(Items from a data source)
┌──

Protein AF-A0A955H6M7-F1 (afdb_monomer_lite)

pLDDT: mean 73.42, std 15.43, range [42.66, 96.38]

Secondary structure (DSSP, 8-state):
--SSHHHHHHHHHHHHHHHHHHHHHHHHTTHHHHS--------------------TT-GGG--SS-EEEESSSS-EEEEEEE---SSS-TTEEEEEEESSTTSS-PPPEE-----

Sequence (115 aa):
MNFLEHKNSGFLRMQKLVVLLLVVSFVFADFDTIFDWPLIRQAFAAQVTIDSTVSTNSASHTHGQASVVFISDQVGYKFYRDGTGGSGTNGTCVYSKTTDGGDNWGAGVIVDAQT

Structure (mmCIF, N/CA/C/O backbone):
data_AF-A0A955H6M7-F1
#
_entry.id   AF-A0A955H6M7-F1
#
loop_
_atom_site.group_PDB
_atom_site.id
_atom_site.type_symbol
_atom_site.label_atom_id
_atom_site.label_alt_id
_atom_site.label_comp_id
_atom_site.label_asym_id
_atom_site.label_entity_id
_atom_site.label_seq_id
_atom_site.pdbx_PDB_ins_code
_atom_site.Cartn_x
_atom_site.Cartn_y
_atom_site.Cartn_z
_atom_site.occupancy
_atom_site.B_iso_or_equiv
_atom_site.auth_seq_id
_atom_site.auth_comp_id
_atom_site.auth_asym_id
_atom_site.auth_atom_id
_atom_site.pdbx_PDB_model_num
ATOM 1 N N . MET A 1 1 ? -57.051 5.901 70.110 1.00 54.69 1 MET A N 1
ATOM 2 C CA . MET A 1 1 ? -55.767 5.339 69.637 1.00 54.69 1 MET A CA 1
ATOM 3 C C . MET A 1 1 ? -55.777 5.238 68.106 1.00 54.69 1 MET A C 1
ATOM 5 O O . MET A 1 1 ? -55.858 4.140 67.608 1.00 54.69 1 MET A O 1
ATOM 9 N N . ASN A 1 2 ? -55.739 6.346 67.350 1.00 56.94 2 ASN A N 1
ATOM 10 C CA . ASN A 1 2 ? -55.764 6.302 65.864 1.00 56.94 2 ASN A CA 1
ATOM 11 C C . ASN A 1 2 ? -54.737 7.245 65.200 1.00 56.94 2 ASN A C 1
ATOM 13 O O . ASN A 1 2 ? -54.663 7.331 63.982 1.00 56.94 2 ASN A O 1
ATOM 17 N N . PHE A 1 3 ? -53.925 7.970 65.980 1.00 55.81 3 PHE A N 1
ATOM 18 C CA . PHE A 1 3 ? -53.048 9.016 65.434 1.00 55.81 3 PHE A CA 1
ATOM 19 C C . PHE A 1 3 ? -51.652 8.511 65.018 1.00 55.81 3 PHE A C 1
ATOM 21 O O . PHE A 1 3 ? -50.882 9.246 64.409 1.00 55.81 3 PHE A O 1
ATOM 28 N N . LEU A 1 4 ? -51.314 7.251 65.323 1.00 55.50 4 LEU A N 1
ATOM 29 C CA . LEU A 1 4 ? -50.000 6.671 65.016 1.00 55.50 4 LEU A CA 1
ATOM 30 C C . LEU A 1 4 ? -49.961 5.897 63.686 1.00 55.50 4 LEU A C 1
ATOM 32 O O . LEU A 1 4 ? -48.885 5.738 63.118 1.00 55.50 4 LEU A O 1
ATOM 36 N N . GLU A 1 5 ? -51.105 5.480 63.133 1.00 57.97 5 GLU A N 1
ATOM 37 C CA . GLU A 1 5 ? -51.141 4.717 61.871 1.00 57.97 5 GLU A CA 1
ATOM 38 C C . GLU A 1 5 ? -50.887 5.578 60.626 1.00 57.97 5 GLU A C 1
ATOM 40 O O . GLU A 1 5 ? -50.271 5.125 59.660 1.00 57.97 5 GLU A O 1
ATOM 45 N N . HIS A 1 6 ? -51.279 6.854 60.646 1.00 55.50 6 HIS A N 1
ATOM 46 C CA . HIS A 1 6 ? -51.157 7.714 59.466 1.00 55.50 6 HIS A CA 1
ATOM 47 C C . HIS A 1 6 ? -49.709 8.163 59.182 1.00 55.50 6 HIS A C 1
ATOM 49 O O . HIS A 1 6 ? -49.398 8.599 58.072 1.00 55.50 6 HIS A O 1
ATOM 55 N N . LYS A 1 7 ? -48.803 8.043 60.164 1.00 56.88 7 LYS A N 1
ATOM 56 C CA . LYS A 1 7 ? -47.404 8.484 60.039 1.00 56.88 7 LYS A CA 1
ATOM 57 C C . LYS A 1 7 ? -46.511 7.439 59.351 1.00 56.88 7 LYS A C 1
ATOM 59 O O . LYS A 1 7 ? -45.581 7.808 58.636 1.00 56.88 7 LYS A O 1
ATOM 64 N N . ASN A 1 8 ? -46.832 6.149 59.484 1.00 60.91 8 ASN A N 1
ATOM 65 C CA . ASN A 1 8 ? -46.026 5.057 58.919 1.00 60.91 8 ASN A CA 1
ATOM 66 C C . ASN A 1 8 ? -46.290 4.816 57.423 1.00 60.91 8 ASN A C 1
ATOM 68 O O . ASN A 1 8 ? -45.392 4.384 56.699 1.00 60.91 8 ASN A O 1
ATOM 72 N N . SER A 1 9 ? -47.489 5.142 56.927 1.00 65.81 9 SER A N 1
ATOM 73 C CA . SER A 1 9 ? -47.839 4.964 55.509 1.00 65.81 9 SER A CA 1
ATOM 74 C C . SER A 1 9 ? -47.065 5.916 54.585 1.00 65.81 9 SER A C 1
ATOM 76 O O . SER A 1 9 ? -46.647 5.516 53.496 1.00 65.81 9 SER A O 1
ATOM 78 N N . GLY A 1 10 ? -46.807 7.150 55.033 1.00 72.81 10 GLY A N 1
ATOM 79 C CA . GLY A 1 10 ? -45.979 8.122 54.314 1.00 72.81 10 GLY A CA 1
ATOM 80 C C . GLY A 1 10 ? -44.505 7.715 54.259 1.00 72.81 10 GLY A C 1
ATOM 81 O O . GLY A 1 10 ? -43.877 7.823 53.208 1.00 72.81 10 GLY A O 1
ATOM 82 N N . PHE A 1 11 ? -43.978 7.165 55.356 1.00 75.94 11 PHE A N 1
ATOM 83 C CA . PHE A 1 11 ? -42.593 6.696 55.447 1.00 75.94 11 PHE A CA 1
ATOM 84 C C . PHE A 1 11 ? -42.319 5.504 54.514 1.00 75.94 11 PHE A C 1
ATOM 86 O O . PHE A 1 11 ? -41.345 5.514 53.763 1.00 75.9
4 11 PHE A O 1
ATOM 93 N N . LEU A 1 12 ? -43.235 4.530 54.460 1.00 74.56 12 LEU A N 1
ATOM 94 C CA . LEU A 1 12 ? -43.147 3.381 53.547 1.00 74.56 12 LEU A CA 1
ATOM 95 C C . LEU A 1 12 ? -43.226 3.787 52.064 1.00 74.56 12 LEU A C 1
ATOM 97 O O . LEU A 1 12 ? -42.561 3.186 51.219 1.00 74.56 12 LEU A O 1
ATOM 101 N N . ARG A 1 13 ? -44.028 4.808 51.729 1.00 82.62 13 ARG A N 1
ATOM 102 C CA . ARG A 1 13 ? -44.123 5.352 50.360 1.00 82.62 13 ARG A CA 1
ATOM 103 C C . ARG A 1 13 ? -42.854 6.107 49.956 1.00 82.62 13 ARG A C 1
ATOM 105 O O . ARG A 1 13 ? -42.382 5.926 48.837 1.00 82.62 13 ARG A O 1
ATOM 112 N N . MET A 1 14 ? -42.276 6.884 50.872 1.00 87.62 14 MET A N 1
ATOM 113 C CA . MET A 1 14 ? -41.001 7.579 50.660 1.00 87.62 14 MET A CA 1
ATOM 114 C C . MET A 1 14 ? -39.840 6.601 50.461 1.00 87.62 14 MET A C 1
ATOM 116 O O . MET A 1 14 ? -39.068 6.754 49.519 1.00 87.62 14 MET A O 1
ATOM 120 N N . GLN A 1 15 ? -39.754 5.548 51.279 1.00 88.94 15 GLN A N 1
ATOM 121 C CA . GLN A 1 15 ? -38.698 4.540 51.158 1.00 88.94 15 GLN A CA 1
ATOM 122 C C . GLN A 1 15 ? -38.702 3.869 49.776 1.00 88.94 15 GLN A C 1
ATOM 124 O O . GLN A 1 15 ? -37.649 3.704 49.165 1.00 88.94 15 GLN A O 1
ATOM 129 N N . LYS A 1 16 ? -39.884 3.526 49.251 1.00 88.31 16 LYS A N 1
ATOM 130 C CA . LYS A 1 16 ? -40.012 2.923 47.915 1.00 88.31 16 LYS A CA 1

└──
┌──

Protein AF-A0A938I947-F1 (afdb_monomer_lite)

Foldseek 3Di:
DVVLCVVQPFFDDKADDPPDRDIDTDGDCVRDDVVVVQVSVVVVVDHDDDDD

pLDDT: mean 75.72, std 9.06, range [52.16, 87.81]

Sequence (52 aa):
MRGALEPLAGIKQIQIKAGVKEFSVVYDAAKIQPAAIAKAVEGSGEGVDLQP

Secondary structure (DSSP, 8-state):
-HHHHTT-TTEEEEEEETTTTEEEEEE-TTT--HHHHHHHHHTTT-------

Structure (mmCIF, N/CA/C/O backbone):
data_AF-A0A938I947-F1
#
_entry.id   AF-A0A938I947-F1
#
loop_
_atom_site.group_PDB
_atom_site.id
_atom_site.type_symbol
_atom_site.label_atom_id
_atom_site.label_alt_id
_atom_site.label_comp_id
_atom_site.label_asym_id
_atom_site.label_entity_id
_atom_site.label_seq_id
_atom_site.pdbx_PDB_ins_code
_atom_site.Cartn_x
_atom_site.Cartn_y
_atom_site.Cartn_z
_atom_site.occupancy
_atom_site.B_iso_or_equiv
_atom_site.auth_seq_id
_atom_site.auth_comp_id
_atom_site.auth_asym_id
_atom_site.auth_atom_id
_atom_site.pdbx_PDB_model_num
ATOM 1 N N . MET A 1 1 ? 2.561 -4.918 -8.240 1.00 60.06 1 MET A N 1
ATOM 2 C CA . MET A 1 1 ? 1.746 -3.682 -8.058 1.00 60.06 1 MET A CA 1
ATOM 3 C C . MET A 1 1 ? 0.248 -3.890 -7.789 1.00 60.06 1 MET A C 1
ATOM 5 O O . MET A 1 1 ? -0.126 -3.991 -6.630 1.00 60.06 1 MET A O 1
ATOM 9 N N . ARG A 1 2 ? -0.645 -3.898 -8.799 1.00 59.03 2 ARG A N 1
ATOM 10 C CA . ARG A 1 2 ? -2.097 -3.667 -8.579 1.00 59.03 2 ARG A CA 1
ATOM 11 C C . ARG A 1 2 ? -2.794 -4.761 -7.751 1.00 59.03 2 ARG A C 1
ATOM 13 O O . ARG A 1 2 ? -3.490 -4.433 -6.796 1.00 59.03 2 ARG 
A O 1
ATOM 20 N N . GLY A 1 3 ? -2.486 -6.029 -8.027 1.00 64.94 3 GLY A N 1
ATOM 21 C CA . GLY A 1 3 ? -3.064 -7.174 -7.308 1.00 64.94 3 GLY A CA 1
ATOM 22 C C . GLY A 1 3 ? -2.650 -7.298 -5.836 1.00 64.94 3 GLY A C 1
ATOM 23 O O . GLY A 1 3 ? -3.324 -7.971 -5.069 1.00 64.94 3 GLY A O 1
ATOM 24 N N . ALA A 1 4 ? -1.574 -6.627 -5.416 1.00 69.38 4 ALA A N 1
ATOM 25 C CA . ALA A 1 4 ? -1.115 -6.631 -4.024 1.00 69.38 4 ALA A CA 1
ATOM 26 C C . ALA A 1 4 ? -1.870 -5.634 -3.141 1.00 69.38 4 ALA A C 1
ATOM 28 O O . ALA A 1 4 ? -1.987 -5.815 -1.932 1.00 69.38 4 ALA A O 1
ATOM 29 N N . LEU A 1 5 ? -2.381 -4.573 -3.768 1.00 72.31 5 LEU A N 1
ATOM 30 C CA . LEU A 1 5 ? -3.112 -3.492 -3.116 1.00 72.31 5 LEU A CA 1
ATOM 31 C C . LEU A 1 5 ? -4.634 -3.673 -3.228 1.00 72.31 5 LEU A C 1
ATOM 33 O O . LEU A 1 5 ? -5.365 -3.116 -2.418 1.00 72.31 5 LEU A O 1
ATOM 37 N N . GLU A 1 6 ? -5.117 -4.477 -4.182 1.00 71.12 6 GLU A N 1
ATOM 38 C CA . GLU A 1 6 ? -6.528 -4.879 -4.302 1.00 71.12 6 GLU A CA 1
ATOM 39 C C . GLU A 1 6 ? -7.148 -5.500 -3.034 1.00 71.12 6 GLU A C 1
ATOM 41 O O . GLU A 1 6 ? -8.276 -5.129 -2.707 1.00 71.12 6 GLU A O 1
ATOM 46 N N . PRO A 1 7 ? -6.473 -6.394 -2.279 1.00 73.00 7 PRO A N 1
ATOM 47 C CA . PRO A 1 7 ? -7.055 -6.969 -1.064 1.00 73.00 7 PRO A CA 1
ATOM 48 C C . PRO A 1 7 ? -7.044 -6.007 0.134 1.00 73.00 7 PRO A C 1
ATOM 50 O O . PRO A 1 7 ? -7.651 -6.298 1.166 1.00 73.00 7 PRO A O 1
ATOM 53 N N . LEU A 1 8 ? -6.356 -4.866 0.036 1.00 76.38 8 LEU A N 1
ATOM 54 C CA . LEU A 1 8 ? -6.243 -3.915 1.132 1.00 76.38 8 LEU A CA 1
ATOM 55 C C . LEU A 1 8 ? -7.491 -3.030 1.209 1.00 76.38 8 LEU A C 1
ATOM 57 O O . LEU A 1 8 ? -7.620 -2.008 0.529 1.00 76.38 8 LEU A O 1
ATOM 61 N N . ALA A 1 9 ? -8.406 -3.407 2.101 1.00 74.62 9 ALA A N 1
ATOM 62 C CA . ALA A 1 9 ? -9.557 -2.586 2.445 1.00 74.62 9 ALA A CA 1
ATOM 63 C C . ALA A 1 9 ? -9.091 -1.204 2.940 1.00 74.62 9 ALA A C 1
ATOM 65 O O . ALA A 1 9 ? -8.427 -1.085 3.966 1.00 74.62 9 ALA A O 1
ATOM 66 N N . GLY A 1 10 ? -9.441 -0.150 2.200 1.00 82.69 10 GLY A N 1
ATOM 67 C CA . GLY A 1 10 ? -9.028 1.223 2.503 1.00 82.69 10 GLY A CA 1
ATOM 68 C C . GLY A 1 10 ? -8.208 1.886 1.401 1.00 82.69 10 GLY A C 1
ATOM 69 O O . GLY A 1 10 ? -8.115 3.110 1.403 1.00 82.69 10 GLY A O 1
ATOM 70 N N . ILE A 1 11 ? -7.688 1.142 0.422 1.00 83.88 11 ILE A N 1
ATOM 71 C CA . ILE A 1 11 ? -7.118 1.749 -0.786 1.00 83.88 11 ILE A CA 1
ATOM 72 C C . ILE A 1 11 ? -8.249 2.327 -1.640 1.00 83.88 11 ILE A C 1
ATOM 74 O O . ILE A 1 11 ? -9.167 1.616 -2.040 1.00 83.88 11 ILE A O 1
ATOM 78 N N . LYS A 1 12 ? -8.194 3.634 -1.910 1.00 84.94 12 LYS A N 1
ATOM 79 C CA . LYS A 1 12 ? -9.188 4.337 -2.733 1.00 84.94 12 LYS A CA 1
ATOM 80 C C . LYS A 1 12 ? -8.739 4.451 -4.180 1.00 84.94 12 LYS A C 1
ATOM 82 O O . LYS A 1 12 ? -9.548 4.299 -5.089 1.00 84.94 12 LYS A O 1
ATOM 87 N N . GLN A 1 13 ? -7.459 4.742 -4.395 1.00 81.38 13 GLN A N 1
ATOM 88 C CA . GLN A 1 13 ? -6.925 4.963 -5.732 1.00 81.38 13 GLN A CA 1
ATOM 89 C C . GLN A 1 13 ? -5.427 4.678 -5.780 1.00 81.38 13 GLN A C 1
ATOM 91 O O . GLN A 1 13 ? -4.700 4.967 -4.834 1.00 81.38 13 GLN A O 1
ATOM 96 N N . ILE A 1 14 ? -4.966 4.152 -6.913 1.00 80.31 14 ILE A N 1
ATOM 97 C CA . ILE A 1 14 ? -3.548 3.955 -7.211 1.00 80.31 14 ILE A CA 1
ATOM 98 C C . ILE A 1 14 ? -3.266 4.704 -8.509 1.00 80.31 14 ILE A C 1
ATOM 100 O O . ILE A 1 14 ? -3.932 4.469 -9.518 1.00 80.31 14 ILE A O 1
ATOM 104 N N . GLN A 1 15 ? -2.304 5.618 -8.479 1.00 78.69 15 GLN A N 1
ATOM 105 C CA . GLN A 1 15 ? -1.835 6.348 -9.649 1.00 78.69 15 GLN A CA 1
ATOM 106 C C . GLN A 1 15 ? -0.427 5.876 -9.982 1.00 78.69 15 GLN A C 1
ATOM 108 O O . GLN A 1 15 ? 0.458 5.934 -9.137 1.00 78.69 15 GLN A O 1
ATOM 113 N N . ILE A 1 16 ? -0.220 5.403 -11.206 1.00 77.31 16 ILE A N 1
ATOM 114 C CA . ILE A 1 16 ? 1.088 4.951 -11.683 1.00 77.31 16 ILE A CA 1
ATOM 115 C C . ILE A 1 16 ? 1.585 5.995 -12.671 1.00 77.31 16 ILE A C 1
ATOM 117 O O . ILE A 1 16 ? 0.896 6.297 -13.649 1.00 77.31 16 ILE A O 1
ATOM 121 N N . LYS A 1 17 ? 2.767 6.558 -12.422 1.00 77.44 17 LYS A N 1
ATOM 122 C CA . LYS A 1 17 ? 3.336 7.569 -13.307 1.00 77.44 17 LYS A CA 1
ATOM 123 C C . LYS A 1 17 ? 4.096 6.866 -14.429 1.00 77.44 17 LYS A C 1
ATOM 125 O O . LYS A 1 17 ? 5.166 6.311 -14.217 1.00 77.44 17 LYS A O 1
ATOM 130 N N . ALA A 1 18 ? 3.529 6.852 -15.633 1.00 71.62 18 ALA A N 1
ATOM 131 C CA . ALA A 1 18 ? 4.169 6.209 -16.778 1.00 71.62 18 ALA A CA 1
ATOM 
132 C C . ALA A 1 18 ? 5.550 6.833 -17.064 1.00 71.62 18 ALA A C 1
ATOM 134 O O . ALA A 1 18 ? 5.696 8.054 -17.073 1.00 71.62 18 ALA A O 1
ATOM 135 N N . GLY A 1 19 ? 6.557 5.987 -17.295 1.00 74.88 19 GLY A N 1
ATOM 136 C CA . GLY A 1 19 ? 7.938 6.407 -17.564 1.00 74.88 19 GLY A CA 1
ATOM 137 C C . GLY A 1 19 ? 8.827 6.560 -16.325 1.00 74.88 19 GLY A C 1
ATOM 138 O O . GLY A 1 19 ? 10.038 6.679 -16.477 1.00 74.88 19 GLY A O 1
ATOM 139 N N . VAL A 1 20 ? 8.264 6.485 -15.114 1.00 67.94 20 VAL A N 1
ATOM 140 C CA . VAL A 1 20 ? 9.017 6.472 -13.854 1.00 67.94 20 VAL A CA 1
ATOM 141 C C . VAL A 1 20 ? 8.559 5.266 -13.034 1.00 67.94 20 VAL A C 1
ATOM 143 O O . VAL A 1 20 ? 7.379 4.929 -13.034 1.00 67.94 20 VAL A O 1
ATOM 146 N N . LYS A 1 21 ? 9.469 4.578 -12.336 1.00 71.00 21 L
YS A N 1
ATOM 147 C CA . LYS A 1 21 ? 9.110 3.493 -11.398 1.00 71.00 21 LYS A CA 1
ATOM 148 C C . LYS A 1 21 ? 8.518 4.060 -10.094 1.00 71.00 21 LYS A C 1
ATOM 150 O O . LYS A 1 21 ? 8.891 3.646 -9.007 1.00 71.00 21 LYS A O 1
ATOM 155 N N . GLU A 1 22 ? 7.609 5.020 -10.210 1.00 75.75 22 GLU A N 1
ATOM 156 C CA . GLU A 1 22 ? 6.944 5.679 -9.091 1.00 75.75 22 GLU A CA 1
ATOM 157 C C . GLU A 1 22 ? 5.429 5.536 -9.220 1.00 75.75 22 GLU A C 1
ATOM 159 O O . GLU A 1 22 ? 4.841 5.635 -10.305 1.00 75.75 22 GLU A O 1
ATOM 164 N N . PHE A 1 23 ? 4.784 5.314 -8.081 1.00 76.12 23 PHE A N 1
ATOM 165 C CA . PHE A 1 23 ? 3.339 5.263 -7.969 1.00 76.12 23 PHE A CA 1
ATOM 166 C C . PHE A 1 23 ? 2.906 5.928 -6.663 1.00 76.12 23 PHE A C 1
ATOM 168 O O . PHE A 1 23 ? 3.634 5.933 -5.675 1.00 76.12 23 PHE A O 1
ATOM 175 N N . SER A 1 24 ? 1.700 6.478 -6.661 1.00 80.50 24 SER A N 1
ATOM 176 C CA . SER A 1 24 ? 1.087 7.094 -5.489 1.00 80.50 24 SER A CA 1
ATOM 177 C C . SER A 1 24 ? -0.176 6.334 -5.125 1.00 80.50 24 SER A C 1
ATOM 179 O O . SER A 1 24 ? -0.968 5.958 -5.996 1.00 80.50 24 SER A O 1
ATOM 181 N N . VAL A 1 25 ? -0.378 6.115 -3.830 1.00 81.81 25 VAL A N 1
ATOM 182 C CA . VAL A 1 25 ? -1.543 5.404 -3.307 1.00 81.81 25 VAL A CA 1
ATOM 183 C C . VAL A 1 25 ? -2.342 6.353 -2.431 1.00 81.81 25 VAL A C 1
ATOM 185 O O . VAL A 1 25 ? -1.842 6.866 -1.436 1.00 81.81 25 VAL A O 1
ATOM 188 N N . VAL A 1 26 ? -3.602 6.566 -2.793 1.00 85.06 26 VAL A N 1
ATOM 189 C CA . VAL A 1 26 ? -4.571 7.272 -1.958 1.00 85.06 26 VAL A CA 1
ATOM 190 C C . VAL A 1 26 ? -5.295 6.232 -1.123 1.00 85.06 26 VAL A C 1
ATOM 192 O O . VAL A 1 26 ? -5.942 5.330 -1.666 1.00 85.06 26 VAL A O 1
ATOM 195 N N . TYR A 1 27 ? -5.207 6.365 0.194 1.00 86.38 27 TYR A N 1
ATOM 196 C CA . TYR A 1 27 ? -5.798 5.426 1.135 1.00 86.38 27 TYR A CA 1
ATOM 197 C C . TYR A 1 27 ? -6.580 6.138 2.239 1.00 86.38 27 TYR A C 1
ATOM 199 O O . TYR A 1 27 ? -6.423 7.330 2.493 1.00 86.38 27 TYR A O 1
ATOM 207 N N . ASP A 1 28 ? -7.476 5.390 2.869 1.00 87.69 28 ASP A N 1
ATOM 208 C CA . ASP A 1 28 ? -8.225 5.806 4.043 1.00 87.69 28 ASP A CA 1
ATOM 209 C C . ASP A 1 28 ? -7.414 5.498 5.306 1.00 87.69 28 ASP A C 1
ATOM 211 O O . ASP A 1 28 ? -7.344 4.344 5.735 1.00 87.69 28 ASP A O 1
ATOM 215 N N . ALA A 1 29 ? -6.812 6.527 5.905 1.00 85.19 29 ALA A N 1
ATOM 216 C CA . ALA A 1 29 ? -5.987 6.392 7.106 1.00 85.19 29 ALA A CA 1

└──

→ Brief
All lines above from the one containing "ATOM 131 C CA" to the one containing "ATOM 183 C C" must be repeated exactly, both lines included, and no others.

→ Final answer
ATOM 131 C CA . ALA A 1 18 ? 4.169 6.209 -16.778 1.00 71.62 18 ALA A CA 1
ATOM 
132 C C . ALA A 1 18 ? 5.550 6.833 -17.064 1.00 71.62 18 ALA A C 1
ATOM 134 O O . ALA A 1 18 ? 5.696 8.054 -17.073 1.00 71.62 18 ALA A O 1
ATOM 135 N N . GLY A 1 19 ? 6.557 5.987 -17.295 1.00 74.88 19 GLY A N 1
ATOM 136 C CA . GLY A 1 19 ? 7.938 6.407 -17.564 1.00 74.88 19 GLY A CA 1
ATOM 137 C C . GLY A 1 19 ? 8.827 6.560 -16.325 1.00 74.88 19 GLY A C 1
ATOM 138 O O . GLY A 1 19 ? 10.038 6.679 -16.477 1.00 74.88 19 GLY A O 1
ATOM 139 N N . VAL A 1 20 ? 8.264 6.485 -15.114 1.00 67.94 20 VAL A N 1
ATOM 140 C CA . VAL A 1 20 ? 9.017 6.472 -13.854 1.00 67.94 20 VAL A CA 1
ATOM 141 C C . VAL A 1 20 ? 8.559 5.266 -13.034 1.00 67.94 20 VAL A C 1
ATOM 143 O O . VAL A 1 20 ? 7.379 4.929 -13.034 1.00 67.94 20 VAL A O 1
ATOM 146 N N . LYS A 1 21 ? 9.469 4.578 -12.336 1.00 71.00 21 L
YS A N 1
ATOM 147 C CA . LYS A 1 21 ? 9.110 3.493 -11.398 1.00 71.00 21 LYS A CA 1
ATOM 148 C C . LYS A 1 21 ? 8.518 4.060 -10.094 1.00 71.00 21 LYS A C 1
ATOM 150 O O . LYS A 1 21 ? 8.891 3.646 -9.007 1.00 71.00 21 LYS A O 1
ATOM 155 N N . GLU A 1 22 ? 7.609 5.020 -10.210 1.00 75.75 22 GLU A N 1
ATOM 156 C CA . GLU A 1 22 ? 6.944 5.679 -9.091 1.00 75.75 22 GLU A CA 1
ATOM 157 C C . GLU A 1 22 ? 5.429 5.536 -9.220 1.00 75.75 22 GLU A C 1
ATOM 159 O O . GLU A 1 22 ? 4.841 5.635 -10.305 1.00 75.75 22 GLU A O 1
ATOM 164 N N . PHE A 1 23 ? 4.784 5.314 -8.081 1.00 76.12 23 PHE A N 1
ATOM 165 C CA . PHE A 1 23 ? 3.339 5.263 -7.969 1.00 76.12 23 PHE A CA 1
ATOM 166 C C . PHE A 1 23 ? 2.906 5.928 -6.663 1.00 76.12 23 PHE A C 1
ATOM 168 O O . PHE A 1 23 ? 3.634 5.933 -5.675 1.00 76.12 23 PHE A O 1
ATOM 175 N N . SER A 1 24 ? 1.700 6.478 -6.661 1.00 80.50 24 SER A N 1
ATOM 176 C CA . SER A 1 24 ? 1.087 7.094 -5.489 1.00 80.50 24 SER A CA 1
ATOM 177 C C . SER A 1 24 ? -0.176 6.334 -5.125 1.00 80.50 24 SER A C 1
ATOM 179 O O . SER A 1 24 ? -0.968 5.958 -5.996 1.00 80.50 24 SER A O 1
ATOM 181 N N . VAL A 1 25 ? -0.378 6.115 -3.830 1.00 81.81 25 VAL A N 1
ATOM 182 C CA . VAL A 1 25 ? -1.543 5.404 -3.307 1.00 81.81 25 VAL A CA 1
ATOM 183 C C . VAL A 1 25 ? -2.342 6.353 -2.431 1.00 81.81 25 VAL A C 1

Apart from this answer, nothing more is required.